Source records
.....
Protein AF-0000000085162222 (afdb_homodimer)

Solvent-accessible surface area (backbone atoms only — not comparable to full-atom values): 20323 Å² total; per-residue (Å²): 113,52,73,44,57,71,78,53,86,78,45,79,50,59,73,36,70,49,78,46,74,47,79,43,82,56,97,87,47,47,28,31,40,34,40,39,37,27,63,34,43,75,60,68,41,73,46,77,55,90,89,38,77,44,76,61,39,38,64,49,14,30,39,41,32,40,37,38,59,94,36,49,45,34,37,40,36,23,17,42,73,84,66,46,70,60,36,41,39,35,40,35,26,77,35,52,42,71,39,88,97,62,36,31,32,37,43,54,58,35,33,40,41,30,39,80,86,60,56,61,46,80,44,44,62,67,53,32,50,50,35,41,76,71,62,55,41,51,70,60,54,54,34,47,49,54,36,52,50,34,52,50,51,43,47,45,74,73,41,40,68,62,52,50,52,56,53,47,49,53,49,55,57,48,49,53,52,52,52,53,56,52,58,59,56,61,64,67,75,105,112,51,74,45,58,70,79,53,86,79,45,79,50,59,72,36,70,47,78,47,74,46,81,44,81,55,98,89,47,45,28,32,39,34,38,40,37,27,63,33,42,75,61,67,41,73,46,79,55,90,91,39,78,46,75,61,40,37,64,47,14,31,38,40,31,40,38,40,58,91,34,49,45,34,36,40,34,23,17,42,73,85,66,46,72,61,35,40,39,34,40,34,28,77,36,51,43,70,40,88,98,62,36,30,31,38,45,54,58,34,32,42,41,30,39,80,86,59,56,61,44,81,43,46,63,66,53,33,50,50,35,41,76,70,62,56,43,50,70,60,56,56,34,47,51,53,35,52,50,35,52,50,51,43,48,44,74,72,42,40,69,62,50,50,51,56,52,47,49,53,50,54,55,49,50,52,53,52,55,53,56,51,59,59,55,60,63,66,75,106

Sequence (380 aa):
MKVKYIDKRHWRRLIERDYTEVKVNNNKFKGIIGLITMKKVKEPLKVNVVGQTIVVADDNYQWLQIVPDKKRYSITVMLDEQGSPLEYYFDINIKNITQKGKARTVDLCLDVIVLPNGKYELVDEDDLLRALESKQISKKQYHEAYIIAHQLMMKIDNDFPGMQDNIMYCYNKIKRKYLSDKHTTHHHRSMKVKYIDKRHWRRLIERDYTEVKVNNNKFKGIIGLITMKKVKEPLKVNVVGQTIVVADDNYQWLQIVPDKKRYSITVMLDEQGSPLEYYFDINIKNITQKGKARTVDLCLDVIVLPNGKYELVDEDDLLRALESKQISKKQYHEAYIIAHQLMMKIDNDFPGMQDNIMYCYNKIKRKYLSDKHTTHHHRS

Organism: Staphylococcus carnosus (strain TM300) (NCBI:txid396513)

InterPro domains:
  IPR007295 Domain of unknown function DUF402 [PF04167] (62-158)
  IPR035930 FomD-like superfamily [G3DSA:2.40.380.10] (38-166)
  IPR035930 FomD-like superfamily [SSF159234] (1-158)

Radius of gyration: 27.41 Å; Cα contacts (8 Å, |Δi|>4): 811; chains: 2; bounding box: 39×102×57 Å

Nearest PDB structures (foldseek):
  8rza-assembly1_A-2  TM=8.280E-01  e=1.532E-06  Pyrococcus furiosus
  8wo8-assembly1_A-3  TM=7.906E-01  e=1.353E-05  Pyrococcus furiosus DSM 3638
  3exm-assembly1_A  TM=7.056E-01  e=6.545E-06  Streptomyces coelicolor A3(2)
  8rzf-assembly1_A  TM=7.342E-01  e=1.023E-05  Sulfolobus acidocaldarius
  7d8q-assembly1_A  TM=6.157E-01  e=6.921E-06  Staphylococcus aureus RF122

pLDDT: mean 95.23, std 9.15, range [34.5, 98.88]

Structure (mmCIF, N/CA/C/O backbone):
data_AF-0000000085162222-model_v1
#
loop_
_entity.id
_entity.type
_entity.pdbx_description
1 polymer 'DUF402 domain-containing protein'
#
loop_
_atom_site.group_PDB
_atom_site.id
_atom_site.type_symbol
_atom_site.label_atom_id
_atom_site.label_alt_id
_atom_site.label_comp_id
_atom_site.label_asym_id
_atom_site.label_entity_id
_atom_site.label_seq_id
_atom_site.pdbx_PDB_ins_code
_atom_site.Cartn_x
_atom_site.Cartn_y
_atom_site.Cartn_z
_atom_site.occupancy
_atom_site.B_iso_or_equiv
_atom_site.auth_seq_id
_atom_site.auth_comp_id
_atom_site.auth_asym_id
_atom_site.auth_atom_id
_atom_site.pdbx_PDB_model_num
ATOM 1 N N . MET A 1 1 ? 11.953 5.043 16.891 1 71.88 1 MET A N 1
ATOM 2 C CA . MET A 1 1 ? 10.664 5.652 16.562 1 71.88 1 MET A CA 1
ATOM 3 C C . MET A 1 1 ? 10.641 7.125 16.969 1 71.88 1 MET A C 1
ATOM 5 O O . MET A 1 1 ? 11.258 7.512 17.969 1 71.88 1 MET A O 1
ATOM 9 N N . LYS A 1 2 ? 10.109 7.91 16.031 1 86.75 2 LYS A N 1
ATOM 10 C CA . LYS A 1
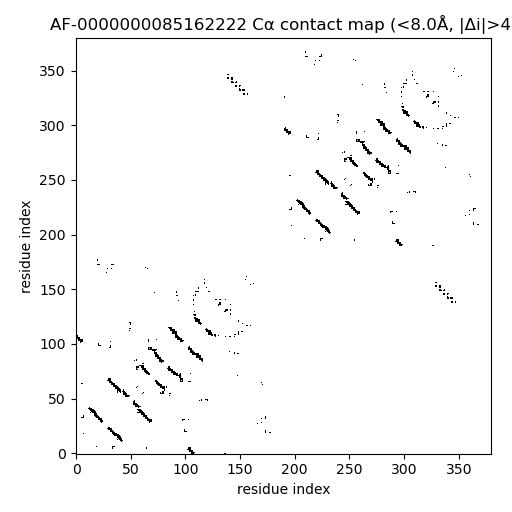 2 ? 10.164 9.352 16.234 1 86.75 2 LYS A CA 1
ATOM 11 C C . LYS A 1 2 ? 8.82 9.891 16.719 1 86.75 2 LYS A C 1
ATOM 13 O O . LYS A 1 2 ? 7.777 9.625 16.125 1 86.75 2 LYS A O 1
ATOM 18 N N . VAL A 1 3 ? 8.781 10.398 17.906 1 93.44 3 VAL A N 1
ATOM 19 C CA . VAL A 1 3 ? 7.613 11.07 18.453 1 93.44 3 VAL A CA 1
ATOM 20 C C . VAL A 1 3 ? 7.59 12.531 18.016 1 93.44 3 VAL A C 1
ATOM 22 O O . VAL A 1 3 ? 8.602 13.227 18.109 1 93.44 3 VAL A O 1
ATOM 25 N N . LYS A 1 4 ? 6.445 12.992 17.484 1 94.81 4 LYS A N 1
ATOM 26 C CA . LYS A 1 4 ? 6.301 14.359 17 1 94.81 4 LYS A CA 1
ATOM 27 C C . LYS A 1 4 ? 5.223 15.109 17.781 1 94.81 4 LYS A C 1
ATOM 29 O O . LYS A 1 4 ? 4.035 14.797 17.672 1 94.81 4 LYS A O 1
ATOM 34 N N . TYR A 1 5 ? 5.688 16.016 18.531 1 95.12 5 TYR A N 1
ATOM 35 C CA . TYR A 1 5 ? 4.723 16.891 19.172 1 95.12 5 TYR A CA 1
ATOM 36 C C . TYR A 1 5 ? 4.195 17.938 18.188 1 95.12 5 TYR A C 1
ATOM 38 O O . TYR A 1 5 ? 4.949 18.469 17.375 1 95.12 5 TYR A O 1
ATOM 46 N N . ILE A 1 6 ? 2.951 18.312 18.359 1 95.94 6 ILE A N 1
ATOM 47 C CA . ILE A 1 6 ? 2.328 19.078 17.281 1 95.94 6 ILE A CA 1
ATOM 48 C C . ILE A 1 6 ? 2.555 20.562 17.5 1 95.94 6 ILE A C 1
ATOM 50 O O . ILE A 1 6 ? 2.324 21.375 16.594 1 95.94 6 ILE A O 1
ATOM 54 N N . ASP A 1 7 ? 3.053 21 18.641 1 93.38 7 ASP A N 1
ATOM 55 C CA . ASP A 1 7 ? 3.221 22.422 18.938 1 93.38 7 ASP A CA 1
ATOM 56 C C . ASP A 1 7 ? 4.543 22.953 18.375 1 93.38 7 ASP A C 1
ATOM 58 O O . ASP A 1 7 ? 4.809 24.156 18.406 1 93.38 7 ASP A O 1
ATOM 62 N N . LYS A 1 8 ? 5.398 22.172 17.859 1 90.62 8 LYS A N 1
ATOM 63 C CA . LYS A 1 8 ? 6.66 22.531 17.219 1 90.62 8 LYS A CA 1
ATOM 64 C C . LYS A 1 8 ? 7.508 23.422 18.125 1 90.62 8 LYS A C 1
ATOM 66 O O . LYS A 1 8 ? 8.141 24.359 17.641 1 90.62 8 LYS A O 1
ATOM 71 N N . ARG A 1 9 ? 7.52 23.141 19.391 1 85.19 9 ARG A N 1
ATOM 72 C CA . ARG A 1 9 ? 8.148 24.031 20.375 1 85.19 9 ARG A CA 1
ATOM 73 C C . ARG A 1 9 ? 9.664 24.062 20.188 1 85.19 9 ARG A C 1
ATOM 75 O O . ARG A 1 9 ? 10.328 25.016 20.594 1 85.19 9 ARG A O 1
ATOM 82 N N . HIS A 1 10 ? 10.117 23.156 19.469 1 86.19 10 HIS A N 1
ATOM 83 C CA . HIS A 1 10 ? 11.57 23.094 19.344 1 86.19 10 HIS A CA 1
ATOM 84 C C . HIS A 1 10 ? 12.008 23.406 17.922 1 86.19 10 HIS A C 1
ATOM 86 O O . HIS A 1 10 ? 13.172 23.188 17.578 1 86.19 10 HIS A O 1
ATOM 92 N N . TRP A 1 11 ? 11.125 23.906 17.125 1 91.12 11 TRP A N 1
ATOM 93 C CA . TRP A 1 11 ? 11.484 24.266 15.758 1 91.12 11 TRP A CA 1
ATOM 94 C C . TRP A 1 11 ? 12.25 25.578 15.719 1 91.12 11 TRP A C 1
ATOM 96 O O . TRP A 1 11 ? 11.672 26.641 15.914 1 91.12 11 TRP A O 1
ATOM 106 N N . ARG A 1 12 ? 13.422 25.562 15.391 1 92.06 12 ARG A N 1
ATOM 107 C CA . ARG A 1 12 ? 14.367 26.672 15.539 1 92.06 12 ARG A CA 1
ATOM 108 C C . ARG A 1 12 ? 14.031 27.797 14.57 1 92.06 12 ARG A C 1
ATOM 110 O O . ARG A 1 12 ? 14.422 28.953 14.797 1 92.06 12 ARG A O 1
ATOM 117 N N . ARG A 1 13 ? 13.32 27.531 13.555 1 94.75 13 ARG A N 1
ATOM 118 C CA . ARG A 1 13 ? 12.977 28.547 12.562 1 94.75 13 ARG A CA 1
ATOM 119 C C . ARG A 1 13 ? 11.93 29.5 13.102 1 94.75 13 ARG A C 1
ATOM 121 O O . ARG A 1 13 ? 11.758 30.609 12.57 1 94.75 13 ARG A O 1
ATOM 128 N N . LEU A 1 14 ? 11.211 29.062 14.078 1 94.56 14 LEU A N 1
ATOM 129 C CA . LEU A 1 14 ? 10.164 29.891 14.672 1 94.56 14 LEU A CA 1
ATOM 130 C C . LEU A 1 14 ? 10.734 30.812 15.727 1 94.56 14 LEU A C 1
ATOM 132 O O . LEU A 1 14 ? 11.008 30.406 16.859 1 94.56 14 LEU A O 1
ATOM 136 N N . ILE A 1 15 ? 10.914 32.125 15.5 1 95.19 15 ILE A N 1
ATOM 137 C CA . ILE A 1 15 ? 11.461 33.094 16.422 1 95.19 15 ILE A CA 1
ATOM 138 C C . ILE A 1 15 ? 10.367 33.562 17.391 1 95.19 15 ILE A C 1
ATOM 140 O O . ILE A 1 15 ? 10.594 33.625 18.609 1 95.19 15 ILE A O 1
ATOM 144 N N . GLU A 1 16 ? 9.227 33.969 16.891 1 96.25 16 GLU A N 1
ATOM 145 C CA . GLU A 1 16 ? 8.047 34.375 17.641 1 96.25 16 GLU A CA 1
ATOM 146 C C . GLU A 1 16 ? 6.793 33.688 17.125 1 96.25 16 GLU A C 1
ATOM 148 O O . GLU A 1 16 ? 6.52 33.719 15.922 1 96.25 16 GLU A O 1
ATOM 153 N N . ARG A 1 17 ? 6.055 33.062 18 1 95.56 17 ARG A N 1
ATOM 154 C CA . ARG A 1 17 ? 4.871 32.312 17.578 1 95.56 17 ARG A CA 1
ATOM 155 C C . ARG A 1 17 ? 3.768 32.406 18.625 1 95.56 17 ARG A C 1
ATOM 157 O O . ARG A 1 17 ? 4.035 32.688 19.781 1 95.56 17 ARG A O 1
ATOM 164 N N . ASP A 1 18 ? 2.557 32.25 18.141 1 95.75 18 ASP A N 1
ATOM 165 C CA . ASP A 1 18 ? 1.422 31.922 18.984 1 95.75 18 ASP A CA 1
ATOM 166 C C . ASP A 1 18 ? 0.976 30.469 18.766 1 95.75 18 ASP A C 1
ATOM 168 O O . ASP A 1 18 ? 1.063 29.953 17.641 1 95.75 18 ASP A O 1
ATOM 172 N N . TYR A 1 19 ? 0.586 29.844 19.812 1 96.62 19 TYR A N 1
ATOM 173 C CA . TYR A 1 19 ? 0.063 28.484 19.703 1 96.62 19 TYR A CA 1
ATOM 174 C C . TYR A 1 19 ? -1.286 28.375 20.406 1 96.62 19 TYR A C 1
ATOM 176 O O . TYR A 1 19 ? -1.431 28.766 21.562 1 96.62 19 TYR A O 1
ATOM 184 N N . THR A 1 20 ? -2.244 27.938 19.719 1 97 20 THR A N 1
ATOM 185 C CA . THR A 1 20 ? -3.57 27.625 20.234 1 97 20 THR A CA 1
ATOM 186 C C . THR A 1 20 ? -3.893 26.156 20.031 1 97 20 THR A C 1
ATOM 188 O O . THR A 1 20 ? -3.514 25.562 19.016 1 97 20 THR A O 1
.....
Above this instruction are the records; retype exactly the lines from the one containing "ATOM 94 C C" up to and including the one containing "ATOM 130 C C".

● THE COMPLETED TASK
ATOM 94 C C . TRP A 1 11 ? 12.25 25.578 15.719 1 91.12 11 TRP A C 1
ATOM 96 O O . TRP A 1 11 ? 11.672 26.641 15.914 1 91.12 11 TRP A O 1
ATOM 106 N N . ARG A 1 12 ? 13.422 25.562 15.391 1 92.06 12 ARG A N 1
ATOM 107 C CA . ARG A 1 12 ? 14.367 26.672 15.539 1 92.06 12 ARG A CA 1
ATOM 108 C C . ARG A 1 12 ? 14.031 27.797 14.57 1 92.06 12 ARG A C 1
ATOM 110 O O . ARG A 1 12 ? 14.422 28.953 14.797 1 92.06 12 ARG A O 1
ATOM 117 N N . ARG A 1 13 ? 13.32 27.531 13.555 1 94.75 13 ARG A N 1
ATOM 118 C CA . ARG A 1 13 ? 12.977 28.547 12.562 1 94.75 13 ARG A CA 1
ATOM 119 C C . ARG A 1 13 ? 11.93 29.5 13.102 1 94.75 13 ARG A C 1
ATOM 121 O O . ARG A 1 13 ? 11.758 30.609 12.57 1 94.75 13 ARG A O 1
ATOM 128 N N . LEU A 1 14 ? 11.211 29.062 14.078 1 94.56 14 LEU A N 1
ATOM 129 C CA . LEU A 1 14 ? 10.164 29.891 14.672 1 94.56 14 LEU A CA 1
ATOM 130 C C . LEU A 1 14 ? 10.734 30.812 15.727 1 94.56 14 LEU A C 1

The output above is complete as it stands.